### [WHAT YOU HAVE TO DO]
Sort through the listing below and keep each line with the word "binding". Copy those.

### [RECORDED DATA]

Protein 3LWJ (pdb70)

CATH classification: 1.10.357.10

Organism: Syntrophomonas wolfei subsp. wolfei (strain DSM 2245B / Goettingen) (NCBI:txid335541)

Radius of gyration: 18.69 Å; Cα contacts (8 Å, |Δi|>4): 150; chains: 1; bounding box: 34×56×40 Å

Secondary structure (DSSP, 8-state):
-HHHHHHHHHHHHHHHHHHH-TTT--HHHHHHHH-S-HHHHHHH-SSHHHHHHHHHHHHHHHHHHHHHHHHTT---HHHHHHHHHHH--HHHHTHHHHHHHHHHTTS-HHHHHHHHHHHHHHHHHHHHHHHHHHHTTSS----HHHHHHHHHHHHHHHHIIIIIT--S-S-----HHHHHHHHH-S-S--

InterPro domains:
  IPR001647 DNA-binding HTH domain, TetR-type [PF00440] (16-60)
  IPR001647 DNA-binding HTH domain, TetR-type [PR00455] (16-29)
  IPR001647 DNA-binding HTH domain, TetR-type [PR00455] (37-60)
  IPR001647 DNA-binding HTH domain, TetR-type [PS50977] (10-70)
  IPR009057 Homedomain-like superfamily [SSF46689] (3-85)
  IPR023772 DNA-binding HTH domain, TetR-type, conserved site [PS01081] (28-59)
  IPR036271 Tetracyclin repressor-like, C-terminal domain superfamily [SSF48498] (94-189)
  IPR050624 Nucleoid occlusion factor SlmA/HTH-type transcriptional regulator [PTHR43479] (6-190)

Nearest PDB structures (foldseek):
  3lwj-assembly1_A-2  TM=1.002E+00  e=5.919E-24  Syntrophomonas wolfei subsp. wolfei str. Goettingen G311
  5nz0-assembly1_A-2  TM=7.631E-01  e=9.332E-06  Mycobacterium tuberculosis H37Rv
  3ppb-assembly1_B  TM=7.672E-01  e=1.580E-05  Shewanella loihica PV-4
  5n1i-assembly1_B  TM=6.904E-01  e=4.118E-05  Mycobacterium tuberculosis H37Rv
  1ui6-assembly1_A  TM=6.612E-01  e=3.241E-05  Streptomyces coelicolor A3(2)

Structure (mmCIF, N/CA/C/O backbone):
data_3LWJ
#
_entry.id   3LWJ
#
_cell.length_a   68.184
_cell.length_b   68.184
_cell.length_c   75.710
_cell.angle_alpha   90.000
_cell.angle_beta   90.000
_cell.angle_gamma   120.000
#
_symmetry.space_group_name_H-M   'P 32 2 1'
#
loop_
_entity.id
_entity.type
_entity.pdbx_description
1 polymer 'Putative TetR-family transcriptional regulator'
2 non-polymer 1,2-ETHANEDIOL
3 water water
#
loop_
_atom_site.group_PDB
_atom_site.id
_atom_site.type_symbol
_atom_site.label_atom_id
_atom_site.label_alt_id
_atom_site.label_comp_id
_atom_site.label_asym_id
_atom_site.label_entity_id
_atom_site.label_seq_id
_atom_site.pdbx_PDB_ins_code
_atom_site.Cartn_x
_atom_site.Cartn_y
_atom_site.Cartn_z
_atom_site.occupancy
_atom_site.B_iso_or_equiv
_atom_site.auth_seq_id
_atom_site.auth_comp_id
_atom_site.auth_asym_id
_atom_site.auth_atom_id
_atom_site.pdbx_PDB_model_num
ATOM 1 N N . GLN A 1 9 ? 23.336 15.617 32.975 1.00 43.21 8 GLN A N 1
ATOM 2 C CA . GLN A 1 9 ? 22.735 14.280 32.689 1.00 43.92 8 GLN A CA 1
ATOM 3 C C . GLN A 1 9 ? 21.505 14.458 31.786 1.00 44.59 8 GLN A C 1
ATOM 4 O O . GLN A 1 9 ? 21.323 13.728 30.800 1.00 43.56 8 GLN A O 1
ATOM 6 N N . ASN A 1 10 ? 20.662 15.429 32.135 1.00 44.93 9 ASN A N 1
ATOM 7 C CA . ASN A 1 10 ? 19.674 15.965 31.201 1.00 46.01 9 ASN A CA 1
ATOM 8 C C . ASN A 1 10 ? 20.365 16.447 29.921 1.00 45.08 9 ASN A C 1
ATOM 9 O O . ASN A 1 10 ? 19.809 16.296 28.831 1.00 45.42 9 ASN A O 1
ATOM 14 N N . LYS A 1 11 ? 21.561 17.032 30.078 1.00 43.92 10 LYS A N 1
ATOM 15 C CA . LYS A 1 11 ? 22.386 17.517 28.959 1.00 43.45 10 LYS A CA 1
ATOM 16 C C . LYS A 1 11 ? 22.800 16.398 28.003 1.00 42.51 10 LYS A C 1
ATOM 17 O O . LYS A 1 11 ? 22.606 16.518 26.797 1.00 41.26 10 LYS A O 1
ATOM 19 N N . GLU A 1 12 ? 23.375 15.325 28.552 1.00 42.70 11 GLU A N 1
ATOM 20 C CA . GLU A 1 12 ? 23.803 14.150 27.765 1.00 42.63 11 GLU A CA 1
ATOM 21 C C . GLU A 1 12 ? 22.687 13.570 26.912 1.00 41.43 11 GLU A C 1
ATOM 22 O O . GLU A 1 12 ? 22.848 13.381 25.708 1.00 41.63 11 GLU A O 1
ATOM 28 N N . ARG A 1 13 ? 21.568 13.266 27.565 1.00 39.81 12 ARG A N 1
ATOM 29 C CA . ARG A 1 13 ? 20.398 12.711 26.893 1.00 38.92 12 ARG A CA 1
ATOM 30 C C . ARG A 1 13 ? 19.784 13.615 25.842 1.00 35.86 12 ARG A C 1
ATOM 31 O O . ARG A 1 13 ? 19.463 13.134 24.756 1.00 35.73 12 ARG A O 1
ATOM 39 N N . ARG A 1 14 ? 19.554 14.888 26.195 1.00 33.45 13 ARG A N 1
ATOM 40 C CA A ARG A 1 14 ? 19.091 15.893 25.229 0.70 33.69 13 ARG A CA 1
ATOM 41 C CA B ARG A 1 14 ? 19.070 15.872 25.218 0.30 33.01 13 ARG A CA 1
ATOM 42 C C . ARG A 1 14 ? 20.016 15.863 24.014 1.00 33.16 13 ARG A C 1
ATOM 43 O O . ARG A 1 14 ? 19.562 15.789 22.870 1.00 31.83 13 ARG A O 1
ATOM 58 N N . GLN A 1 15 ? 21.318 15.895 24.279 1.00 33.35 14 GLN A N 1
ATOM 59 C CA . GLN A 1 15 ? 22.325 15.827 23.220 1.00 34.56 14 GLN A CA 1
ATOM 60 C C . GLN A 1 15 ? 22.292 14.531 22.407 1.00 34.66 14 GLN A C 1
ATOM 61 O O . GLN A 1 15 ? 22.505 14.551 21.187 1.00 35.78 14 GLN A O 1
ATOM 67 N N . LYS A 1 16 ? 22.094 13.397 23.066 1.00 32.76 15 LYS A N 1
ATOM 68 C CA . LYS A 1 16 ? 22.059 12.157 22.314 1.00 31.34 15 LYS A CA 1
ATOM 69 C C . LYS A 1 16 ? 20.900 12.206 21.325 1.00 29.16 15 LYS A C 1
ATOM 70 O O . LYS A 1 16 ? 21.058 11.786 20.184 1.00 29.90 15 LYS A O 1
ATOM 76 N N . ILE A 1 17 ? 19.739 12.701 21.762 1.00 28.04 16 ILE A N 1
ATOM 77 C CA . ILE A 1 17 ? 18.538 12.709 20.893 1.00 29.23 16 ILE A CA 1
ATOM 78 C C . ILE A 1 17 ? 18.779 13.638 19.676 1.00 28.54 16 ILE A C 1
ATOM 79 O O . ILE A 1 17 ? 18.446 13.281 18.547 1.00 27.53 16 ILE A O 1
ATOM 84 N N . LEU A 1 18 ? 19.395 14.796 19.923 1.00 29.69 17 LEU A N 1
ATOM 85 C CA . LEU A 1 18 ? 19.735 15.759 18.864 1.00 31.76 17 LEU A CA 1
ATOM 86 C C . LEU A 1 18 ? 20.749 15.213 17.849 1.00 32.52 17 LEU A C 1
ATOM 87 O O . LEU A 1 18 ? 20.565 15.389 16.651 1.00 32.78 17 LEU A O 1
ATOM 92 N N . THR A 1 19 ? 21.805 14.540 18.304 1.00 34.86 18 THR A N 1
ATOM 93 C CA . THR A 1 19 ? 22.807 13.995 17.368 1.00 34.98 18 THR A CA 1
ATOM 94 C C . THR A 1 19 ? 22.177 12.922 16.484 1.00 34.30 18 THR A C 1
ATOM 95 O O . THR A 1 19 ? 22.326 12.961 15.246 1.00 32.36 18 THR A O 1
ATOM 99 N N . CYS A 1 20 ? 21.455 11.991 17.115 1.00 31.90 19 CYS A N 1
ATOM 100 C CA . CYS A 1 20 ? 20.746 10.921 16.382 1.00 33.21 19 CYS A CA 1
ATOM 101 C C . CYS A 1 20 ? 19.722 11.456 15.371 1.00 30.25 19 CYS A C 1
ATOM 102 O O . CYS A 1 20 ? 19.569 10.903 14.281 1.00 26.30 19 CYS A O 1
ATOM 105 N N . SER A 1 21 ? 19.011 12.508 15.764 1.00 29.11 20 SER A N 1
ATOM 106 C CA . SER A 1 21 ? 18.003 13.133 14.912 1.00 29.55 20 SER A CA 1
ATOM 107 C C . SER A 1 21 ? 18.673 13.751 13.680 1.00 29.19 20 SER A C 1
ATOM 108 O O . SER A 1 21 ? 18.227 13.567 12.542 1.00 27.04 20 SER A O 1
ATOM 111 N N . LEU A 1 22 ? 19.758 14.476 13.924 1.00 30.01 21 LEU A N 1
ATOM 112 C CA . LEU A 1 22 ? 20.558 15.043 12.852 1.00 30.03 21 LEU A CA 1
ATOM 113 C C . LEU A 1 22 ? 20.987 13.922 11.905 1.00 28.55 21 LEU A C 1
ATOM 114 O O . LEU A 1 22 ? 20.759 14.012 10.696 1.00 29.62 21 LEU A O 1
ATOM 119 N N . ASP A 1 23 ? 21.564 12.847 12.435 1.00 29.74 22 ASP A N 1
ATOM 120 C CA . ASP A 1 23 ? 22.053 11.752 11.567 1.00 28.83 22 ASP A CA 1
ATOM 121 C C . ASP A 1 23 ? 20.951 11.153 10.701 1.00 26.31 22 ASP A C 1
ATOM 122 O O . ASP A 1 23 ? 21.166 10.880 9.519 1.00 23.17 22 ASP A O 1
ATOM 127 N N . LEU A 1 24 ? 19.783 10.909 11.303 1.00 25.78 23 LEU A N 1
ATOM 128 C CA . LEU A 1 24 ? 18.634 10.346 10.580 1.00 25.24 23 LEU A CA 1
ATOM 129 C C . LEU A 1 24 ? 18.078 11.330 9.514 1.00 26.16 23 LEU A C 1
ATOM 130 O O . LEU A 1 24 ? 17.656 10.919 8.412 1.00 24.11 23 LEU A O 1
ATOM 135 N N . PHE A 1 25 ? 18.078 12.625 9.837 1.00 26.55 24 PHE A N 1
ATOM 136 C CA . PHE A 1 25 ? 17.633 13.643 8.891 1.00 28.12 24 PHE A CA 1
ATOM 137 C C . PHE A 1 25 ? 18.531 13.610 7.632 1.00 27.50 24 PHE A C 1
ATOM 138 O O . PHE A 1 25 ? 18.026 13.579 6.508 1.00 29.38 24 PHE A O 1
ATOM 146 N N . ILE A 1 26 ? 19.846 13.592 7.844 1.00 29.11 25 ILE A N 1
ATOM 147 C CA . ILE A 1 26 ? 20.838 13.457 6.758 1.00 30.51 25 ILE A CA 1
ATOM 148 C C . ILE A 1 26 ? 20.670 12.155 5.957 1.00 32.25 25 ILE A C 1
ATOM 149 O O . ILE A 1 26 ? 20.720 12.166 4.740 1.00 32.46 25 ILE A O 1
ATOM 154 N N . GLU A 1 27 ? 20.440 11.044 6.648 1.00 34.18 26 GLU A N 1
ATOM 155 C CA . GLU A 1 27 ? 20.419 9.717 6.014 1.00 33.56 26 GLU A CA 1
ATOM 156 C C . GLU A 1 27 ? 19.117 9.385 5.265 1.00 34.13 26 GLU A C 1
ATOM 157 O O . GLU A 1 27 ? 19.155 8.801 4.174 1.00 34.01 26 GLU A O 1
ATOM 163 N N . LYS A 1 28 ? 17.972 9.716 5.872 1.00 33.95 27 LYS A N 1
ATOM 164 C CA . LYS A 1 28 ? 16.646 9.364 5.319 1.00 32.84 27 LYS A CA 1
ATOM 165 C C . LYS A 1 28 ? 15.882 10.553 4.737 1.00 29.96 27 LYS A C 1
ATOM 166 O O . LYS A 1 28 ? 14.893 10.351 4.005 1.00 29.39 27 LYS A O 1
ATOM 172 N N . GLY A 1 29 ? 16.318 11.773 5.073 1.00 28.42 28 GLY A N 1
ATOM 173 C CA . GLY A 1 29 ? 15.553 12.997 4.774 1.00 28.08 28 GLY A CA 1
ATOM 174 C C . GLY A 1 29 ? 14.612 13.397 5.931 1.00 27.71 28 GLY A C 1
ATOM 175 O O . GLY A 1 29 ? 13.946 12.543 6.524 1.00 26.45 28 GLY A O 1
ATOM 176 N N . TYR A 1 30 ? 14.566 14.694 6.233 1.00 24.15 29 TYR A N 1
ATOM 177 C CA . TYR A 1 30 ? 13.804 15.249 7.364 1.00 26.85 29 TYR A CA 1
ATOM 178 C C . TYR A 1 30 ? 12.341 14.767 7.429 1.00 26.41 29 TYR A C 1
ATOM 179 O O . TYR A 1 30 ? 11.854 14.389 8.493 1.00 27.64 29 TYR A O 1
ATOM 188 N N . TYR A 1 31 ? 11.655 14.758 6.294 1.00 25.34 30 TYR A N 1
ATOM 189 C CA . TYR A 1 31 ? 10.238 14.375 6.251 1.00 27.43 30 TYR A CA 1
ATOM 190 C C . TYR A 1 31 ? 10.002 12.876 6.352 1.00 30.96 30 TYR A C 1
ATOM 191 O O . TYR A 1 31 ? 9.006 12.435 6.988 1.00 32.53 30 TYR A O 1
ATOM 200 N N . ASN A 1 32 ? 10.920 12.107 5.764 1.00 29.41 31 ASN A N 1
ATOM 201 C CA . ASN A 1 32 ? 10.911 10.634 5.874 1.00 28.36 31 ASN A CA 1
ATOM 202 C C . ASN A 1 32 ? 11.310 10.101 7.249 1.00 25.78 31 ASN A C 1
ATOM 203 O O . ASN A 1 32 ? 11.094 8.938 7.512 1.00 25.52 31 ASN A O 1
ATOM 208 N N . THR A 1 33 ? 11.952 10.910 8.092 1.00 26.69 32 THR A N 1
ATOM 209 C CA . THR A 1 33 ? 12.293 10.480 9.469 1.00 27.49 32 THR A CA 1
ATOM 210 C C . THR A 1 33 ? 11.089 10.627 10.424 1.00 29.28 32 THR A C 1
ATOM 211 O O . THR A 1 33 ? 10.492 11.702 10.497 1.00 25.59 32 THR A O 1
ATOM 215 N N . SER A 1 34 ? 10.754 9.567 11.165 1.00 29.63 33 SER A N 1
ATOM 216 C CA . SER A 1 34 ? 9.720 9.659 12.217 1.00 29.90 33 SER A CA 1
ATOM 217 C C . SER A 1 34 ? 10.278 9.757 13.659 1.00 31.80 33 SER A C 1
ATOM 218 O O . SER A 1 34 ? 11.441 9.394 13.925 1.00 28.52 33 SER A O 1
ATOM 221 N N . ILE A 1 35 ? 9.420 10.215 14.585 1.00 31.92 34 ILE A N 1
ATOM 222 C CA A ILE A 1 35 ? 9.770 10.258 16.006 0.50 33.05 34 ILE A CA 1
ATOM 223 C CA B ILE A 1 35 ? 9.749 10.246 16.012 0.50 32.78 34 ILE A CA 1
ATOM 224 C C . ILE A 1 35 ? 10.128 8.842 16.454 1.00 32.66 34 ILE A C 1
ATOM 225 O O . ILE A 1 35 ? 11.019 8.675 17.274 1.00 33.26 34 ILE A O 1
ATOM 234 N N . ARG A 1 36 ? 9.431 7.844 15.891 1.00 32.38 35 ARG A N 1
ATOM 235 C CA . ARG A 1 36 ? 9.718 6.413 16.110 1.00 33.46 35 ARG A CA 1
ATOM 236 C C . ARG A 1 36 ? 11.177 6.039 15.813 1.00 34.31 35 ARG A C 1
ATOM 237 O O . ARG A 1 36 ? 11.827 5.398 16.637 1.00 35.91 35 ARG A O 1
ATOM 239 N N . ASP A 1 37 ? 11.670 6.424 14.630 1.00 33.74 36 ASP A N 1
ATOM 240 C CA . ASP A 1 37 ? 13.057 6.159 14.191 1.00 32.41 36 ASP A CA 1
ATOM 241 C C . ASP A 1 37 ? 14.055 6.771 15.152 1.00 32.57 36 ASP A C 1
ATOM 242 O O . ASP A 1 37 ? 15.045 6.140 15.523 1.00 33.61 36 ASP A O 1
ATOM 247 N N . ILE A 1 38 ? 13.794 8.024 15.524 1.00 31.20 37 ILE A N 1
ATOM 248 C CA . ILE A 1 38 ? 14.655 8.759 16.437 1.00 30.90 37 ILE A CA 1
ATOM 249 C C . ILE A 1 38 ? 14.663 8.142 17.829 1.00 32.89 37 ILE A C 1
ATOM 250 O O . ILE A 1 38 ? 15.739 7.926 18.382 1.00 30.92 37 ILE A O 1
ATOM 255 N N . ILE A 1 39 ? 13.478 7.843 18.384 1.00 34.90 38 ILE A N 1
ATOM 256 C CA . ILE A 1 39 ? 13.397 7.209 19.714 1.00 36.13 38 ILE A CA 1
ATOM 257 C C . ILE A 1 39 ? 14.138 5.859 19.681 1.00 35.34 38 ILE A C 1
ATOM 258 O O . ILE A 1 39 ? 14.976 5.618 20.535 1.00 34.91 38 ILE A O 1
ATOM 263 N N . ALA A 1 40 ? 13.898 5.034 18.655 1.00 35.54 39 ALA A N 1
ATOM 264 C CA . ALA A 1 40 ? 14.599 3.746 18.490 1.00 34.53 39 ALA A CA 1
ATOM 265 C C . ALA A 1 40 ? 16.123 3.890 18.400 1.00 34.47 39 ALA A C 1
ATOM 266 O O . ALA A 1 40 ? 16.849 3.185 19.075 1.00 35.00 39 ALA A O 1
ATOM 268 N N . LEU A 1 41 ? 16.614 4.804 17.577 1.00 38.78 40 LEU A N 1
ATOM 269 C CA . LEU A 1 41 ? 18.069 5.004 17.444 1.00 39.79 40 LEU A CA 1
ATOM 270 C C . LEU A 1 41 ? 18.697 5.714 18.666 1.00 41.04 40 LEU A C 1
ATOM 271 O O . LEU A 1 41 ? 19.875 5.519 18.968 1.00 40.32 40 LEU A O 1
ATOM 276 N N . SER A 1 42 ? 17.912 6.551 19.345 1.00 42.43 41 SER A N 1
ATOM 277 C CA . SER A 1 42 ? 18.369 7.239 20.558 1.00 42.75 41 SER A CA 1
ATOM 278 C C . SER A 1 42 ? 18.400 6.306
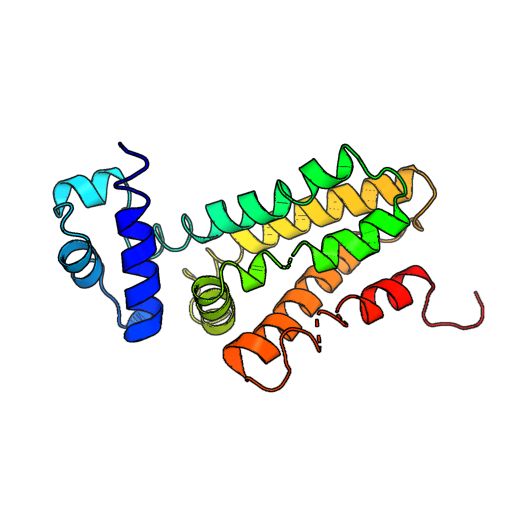 21.785 1.00 43.16 41 SER A C 1
ATOM 279 O O . SER A 1 42 ? 19.248 6.469 22.664 1.00 43.02 41 SER A O 1
ATOM 282 N N . GLU A 1 43 ? 17.460 5.354 21.832 1.00 43.55 42 GLU A N 1
ATOM 283 C CA . GLU A 1 43 ? 17.298 4.387 22.940 1.00 44.24 42 GLU A CA 1
ATOM 284 C C . GLU A 1 43 ? 16.934 4.976 24.300 1.00 44.86 42 GLU A C 1
ATOM 285 O O . GLU A 1 43 ? 17.025 4.277 25.295 1.00 44.12 42 GLU A O 1
ATOM 291 N N . VAL A 1 44 ? 16.514 6.240 24.358 1.00 47.16 43 VAL A N 1
ATOM 292 C CA . VAL A 1 44 ? 16.160 6.857 25.649 1.00 48.85 43 VAL A CA 1
ATOM 293 C C . VAL A 1 44 ? 14.776 6.427 26.193 1.00 49.24 43 VAL A C 1
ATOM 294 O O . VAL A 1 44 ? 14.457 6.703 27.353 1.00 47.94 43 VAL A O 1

### [EXERCISE OUTPUT]
  IPR001647 DNA-binding HTH domain, TetR-type [PF00440] (16-60)
  IPR001647 DNA-binding HTH domain, TetR-type [PR00455] (16-29)
  IPR001647 DNA-binding HTH domain, TetR-type [PR00455] (37-60)
  IPR001647 DNA-binding HTH domain, TetR-type [PS50977] (10-70)
  IPR023772 DNA-binding HTH domain, TetR-type, conserved site [PS01081] (28-59)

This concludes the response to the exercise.